Any of the above mentioned mixers are extremely capable, great sounding little desks. You really can't go wrong with any of them.

Worth noting that the price of *digital* mixers is coming down... the QSC is due out soon, and the Mackie DL's are discounted well these days....   when you consider the Bose Tonematch is $499, and these are all _vastly_ more capable, with loads more inputs, remote iPad control and such... I feel the Tonematch is now over-priced and under-powered. Things have moved a long way since it first appeared.

----------

Nevin

----------


## roysboy

Any mixer will work with the L1 compact . You don't need the Tonematch . I've used up to 8 inputs on the mixer . The system sounds great .

----------


## foldedpath

I just wanted to add one small caution about the Soundcraft EFX8 mixer that Almeriastrings mentioned above. It's a great compact mixer, but it has one odd design flaw. The AUX send channel has no output volume control, which is a serious handicap if you use powered monitors since you can't adjust the monitor level on the mixer. You can still use the "monitor out" but that's the full mix, which defeats the purpose of having an AUX channel at all. It's the reason I sold my EFX8 and got the slightly larger MFXi8 mixer which does have an AUX out volume control. 

Another minor complaint with the EFX8 is that the channel mute switches don't have LED indicators, which tripped me up a few times when swapping instruments on a dark stage, having to go just by by feel (The MFXi8 does have LED mutes). Not a big deal, but worth mentioning. If you need 8 mic channels in an analog mixer with the smallest frame size possible, and you'll never use a powered floor monitor, then the EFX8 will do the job. 

I like this Soundcraft series (and the MFXi range) better than the equivalent Allen & Heath ZED line in the medium 6-12 channel sizes because the fader range is shorter and it has fewer AUX channels (I don't usually need more than one monitor mix).
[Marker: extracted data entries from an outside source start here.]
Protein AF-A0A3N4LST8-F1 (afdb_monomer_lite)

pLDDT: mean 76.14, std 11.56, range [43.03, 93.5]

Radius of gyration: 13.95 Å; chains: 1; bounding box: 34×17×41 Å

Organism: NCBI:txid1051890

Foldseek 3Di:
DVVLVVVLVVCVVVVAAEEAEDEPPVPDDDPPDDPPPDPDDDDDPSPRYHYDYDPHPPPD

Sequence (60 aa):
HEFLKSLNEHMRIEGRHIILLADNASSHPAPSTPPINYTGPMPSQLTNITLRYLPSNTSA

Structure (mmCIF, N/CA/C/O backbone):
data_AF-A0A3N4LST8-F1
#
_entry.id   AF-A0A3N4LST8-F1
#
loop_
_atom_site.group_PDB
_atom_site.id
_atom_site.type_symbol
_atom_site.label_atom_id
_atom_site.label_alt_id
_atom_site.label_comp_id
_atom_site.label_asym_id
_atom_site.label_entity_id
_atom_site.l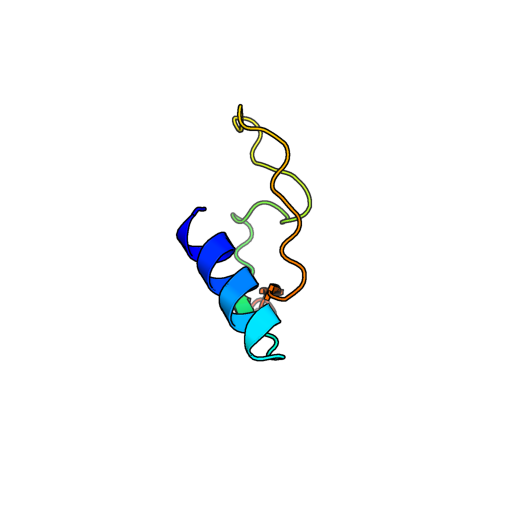abel_seq_id
_atom_site.pdbx_PDB_ins_code
_atom_site.Cartn_x
_atom_site.Cartn_y
_atom_site.Cartn_z
_atom_site.occupancy
_atom_site.B_iso_or_equiv
_atom_site.auth_seq_id
_atom_site.auth_comp_id
_atom_site.auth_asym_id
_atom_site.auth_atom_id
_atom_site.pdbx_PDB_model_num
ATOM 1 N N . HIS A 1 1 ? 7.554 7.548 4.528 1.00 68.75 1 HIS A N 1
ATOM 2 C CA . HIS A 1 1 ? 7.273 6.457 5.486 1.00 68.75 1 HIS A CA 1
ATOM 3 C C . HIS A 1 1 ? 6.079 6.800 6.377 1.00 68.75 1 HIS A C 1
ATOM 5 O O . HIS A 1 1 ? 5.107 6.059 6.346 1.00 68.75 1 HIS A O 1
ATOM 11 N N . GLU A 1 2 ? 6.082 7.952 7.057 1.00 79.25 2 GLU A N 1
ATOM 12 C CA . GLU A 1 2 ? 4.975 8.376 7.941 1.00 79.25 2 GLU A CA 1
ATOM 13 C C . GLU A 1 2 ? 3.609 8.489 7.246 1.00 79.25 2 GLU A C 1
ATOM 15 O O . GLU A 1 2 ? 2.606 8.033 7.787 1.00 79.25 2 GLU A O 1
ATOM 20 N N . PHE A 1 3 ? 3.572 8.968 5.998 1.00 83.69 3 PHE A N 1
ATOM 21 C CA . PHE A 1 3 ? 2.337 8.992 5.206 1.00 83.69 3 PHE A CA 1
ATOM 22 C C . PHE A 1 3 ? 1.690 7.603 5.063 1.00 83.69 3 PHE A C 1
ATOM 24 O O . PHE A 1 3 ? 0.502 7.443 5.324 1.00 83.69 3 PHE A O 1
ATOM 31 N N . LEU A 1 4 ? 2.472 6.581 4.693 1.00 82.81 4 LEU A N 1
ATOM 32 C CA . LEU A 1 4 ? 1.948 5.228 4.475 1.00 82.81 4 LEU A CA 1
ATOM 33 C C . LEU A 1 4 ? 1.487 4.568 5.777 1.00 82.81 4 LEU A C 1
ATOM 35 O O . LEU A 1 4 ? 0.523 3.811 5.754 1.00 82.81 4 LEU A O 1
ATOM 39 N N . LYS A 1 5 ? 2.131 4.878 6.910 1.00 83.12 5 LYS A N 1
ATOM 40 C CA . LYS A 1 5 ? 1.672 4.425 8.232 1.00 83.12 5 LYS A CA 1
ATOM 41 C C . LYS A 1 5 ? 0.320 5.026 8.593 1.00 83.12 5 LYS A C 1
ATOM 43 O O . LYS A 1 5 ? -0.595 4.289 8.947 1.00 83.12 5 LYS A O 1
ATOM 48 N N . SER A 1 6 ? 0.192 6.349 8.473 1.00 87.38 6 SER A N 1
ATOM 49 C CA . SER A 1 6 ? -1.062 7.052 8.755 1.00 87.38 6 SER A CA 1
ATOM 50 C C . SER A 1 6 ? -2.190 6.563 7.843 1.00 87.38 6 SER A C 1
ATOM 52 O O . SER A 1 6 ? -3.289 6.281 8.317 1.00 87.38 6 SER A O 1
ATOM 54 N N . LEU A 1 7 ? -1.895 6.362 6.555 1.00 87.44 7 LEU A N 1
ATOM 55 C CA . LEU A 1 7 ? -2.843 5.807 5.596 1.00 87.44 7 LEU A CA 1
ATOM 56 C C . LEU A 1 7 ? -3.259 4.374 5.959 1.00 87.44 7 LEU A C 1
ATOM 58 O O . LEU A 1 7 ? -4.449 4.078 5.950 1.00 87.44 7 LEU A O 1
ATOM 62 N N . ASN A 1 8 ? -2.310 3.497 6.303 1.00 88.12 8 ASN A N 1
ATOM 63 C CA . ASN A 1 8 ? -2.601 2.117 6.700 1.00 88.12 8 ASN A CA 1
ATOM 64 C C . ASN A 1 8 ? -3.541 2.068 7.907 1.00 88.12 8 ASN A C 1
ATOM 66 O O . ASN A 1 8 ? -4.505 1.310 7.901 1.00 88.12 8 ASN A O 1
ATOM 70 N N . GLU A 1 9 ? -3.280 2.899 8.915 1.00 90.00 9 GLU A N 1
ATOM 71 C CA . GLU A 1 9 ? -4.101 2.955 10.120 1.00 90.00 9 GLU A CA 1
ATOM 72 C C . GLU A 1 9 ? -5.506 3.496 9.837 1.00 90.00 9 GLU A C 1
ATOM 74 O O . GLU A 1 9 ? -6.494 2.915 10.279 1.00 90.00 9 GLU A O 1
ATOM 79 N N . HIS A 1 10 ? -5.617 4.551 9.028 1.00 92.25 10 HIS A N 1
ATOM 80 C CA . HIS A 1 10 ? -6.915 5.087 8.622 1.00 92.25 10 HIS A CA 1
ATOM 81 C C . HIS A 1 10 ? -7.732 4.050 7.838 1.00 92.25 10 HIS A C 1
ATOM 83 O O . HIS A 1 10 ? -8.912 3.854 8.112 1.00 92.25 10 HIS A O 1
ATOM 89 N N . MET A 1 11 ? -7.103 3.324 6.910 1.00 91.88 11 MET A N 1
ATOM 90 C CA . MET A 1 11 ? -7.781 2.264 6.159 1.00 91.88 11 MET A CA 1
ATOM 91 C C . MET A 1 11 ? -8.190 1.093 7.047 1.00 91.88 11 MET A C 1
ATOM 93 O O . MET A 1 11 ? -9.275 0.550 6.867 1.00 91.88 11 MET A O 1
ATOM 97 N N . ARG A 1 12 ? -7.369 0.740 8.042 1.00 88.88 12 ARG A N 1
ATOM 98 C CA . ARG A 1 12 ? -7.716 -0.265 9.051 1.00 88.88 12 ARG A CA 1
ATOM 99 C C . ARG A 1 12 ? -8.964 0.140 9.837 1.00 88.88 12 ARG A C 1
ATOM 101 O O . ARG A 1 12 ? -9.850 -0.692 10.007 1.00 88.88 12 ARG A O 1
ATOM 108 N N . ILE A 1 13 ? -9.043 1.395 10.287 1.00 92.31 13 ILE A N 1
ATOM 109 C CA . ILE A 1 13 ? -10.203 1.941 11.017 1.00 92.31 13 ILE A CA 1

That keeps the frame size smaller in the front-to-back dimension, compared to  A&H ZED mixers with longer fader runs and more AUX channels. 
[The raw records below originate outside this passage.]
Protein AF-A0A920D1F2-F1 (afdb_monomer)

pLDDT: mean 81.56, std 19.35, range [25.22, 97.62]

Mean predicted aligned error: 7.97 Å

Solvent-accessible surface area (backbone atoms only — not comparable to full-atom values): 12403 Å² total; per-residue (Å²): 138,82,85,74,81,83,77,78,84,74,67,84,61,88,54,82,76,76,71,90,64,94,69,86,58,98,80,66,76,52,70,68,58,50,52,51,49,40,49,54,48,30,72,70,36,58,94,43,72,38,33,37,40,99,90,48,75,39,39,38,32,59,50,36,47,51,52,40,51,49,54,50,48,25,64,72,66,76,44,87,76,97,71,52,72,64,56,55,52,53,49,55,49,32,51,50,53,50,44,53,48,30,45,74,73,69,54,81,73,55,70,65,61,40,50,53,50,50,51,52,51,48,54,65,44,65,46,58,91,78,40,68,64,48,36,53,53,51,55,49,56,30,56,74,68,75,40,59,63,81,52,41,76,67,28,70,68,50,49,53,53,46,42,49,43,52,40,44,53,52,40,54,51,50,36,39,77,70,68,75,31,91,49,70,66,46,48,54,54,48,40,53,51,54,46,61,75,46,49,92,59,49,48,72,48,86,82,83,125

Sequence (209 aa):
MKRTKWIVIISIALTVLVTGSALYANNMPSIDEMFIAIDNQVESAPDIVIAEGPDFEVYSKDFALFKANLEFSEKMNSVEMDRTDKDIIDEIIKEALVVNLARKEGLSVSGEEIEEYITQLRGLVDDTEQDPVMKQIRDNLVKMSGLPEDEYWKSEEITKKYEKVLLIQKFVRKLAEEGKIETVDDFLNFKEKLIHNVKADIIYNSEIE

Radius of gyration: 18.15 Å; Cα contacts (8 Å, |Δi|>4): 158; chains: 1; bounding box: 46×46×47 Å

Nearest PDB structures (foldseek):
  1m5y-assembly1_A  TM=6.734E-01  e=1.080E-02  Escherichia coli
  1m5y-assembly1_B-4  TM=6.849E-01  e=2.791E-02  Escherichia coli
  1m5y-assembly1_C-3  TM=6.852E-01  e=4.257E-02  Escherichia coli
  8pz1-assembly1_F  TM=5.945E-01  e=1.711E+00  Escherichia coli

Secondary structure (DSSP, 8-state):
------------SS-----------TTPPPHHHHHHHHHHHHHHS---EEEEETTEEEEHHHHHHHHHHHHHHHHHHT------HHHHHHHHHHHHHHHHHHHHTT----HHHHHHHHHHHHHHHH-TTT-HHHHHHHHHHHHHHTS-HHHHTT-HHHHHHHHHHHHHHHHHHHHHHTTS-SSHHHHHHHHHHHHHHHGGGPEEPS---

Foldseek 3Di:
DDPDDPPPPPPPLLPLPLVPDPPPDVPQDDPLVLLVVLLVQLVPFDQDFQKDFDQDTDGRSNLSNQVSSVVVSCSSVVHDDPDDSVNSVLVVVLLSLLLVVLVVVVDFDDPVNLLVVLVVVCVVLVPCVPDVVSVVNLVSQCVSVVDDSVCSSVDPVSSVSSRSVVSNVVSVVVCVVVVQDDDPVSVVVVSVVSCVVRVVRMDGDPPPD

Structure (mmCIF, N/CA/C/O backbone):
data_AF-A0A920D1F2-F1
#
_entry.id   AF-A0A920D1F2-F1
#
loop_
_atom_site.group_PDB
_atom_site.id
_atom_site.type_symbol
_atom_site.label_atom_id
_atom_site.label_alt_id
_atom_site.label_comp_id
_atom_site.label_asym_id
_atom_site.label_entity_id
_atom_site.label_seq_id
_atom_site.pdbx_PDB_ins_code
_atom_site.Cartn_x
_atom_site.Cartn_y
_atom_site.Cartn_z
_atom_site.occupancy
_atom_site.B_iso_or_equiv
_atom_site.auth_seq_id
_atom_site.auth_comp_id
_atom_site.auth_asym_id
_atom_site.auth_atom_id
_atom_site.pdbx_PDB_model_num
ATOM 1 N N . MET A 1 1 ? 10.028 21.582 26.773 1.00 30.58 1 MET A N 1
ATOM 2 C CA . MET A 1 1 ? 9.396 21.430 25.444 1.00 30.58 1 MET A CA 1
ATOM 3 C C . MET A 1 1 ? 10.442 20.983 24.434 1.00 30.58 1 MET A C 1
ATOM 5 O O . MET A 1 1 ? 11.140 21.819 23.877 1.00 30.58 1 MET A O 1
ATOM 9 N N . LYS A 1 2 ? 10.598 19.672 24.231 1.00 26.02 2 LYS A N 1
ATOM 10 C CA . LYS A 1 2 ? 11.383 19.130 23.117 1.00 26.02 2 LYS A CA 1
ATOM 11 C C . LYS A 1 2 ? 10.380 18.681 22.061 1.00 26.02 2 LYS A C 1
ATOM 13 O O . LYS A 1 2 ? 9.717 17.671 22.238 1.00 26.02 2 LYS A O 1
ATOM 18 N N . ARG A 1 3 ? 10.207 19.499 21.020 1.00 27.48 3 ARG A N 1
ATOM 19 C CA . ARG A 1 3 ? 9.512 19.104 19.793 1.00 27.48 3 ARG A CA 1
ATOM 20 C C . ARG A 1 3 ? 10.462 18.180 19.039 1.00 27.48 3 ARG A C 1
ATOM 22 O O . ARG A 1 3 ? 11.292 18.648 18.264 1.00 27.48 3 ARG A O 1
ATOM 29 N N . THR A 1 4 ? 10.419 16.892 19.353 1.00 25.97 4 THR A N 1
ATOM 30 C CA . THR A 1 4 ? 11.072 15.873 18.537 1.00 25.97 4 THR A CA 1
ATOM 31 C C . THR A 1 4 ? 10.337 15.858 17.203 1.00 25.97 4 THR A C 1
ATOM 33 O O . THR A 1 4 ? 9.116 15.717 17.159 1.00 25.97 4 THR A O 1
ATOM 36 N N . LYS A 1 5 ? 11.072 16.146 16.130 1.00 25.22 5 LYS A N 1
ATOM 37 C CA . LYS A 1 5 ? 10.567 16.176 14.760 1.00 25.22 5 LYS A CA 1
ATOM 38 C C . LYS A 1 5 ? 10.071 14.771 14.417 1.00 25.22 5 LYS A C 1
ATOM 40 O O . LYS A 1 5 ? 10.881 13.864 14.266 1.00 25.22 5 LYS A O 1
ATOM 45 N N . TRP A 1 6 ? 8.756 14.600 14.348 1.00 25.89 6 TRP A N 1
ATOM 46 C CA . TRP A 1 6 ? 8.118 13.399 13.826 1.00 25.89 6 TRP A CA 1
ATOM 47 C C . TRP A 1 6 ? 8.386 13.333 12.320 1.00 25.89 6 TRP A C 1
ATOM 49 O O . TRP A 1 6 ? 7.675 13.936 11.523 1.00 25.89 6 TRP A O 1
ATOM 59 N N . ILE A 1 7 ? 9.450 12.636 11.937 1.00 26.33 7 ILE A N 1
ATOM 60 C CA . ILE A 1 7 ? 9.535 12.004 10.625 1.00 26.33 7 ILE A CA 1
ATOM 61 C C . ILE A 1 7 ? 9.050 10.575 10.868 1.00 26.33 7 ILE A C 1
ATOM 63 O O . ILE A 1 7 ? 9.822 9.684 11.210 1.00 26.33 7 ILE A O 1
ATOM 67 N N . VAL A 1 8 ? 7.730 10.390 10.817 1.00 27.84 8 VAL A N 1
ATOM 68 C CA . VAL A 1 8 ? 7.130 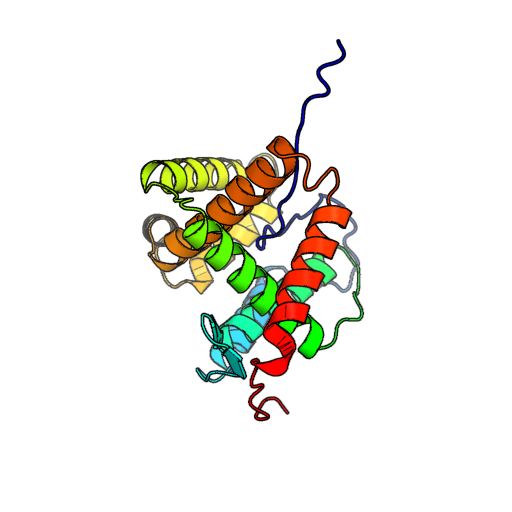9.058 10.740 1.00 27.84 8 VAL A CA 1
ATOM 69 C C . VAL A 1 8 ? 7.353 8.581 9.314 1.00 27.84 8 VAL A C 1
ATOM 71 O O . VAL A 1 8 ? 6.555 8.866 8.426 1.00 27.84 8 VAL A O 1
ATOM 74 N N . ILE A 1 9 ? 8.467 7.891 9.084 1.00 30.91 9 ILE A N 1
ATOM 75 C CA . ILE A 1 9 ? 8.604 6.993 7.936 1.00 30.91 9 ILE A CA 1
ATOM 76 C C . ILE A 1 9 ? 7.707 5.797 8.262 1.00 30.91 9 ILE A C 1
ATOM 78 O O . ILE A 1 9 ? 8.148 4.821 8.856 1.00 30.91 9 ILE A O 1
ATOM 82 N N . ILE A 1 10 ? 6.416 5.902 7.956 1.00 30.78 10 ILE A N 1
ATOM 83 C CA . ILE A 1 10 ? 5.547 4.730 7.804 1.00 30.78 10 ILE A CA 1
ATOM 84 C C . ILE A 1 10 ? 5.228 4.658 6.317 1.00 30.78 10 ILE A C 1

I do like (and use) the little Allen & Heath ZED-10FX for small jobs. It's a tremendous bang for the buck with excellent build quality, preamps, and EQ. I wish it had mute switches, but I can live with rolling down the channel volumes in return for the ultra-compact size. And I'm keeping my eye on that new QSC ultra-compact digital mixer about to hit the street. I don't _need it_ right now, but it sure looks cool.
 :Wink:

----------


## lloving

I agree completely with FOLDEDPATH on the EFX8. I have used both the EFX8 and the MFXi8. While the EFX8 does a great job the added control and effects of the MFXi8 make it a better choice for a very reasonable price.
As mentioned by ALMERIASTRINGS the upcoming QSC digital looks very interesting.

----------


## Polecat

You might want to look at the Yamaha MG series mixers; to my ears, the preamps sound better than anything else in their price class - there are affordable models available with and without FX, with varying aux/monitor options. As with most small mixers, you'll need a buffer for piezo pickups, but that's just something you'll have to live with.

----------

FLATROCK HILL

----------


## Charlieshafer

I'm in the mix with everyone here, but I think I'd look long and hard at either waiting for the QSC or look at the small Mackie, even though it needs an iPad. While it's tempting to get as little as you need right now, what happens when some friends sit in? What happens if you get a little bigger on an more permanent basis? I'd rather spend 5-6 hundred now, than 300 now and another 5-6 later on. The Soundcraft is a great little board, and I'm basically a slave to analogue, but the more I play with the features on digital boards, the more I'm tempted to go that way, especially with the remote-control thing (by iPad or smartphone) they offer.

----------

lloving

----------


## jake-mando

I play in a duo. We have the Bose L1 model 2. We have 2 T1 tonematch units. One for each musician. (We both play multiple instruments) i would highly recommend them. Very easy to use with the tonematch function. It takes very little work to eq your sound. Bose is made for Bose. If you own the L1 Compact, you already know how good the product is.

----------


## Tim Griffin

It sounds to me a system that has a mixer shouldn't need another mixer.

----------


## almeriastrings

The Bose L1 Compact by itself does not have (much) of a mixer. One mic + one instrument and a stereo RCA and mini-jack. That's it. To top that off you get no EQ apart from 'treble' and 'bass' and no FX. Hence, an ancillary mixer of some sort is pretty much essential for most users.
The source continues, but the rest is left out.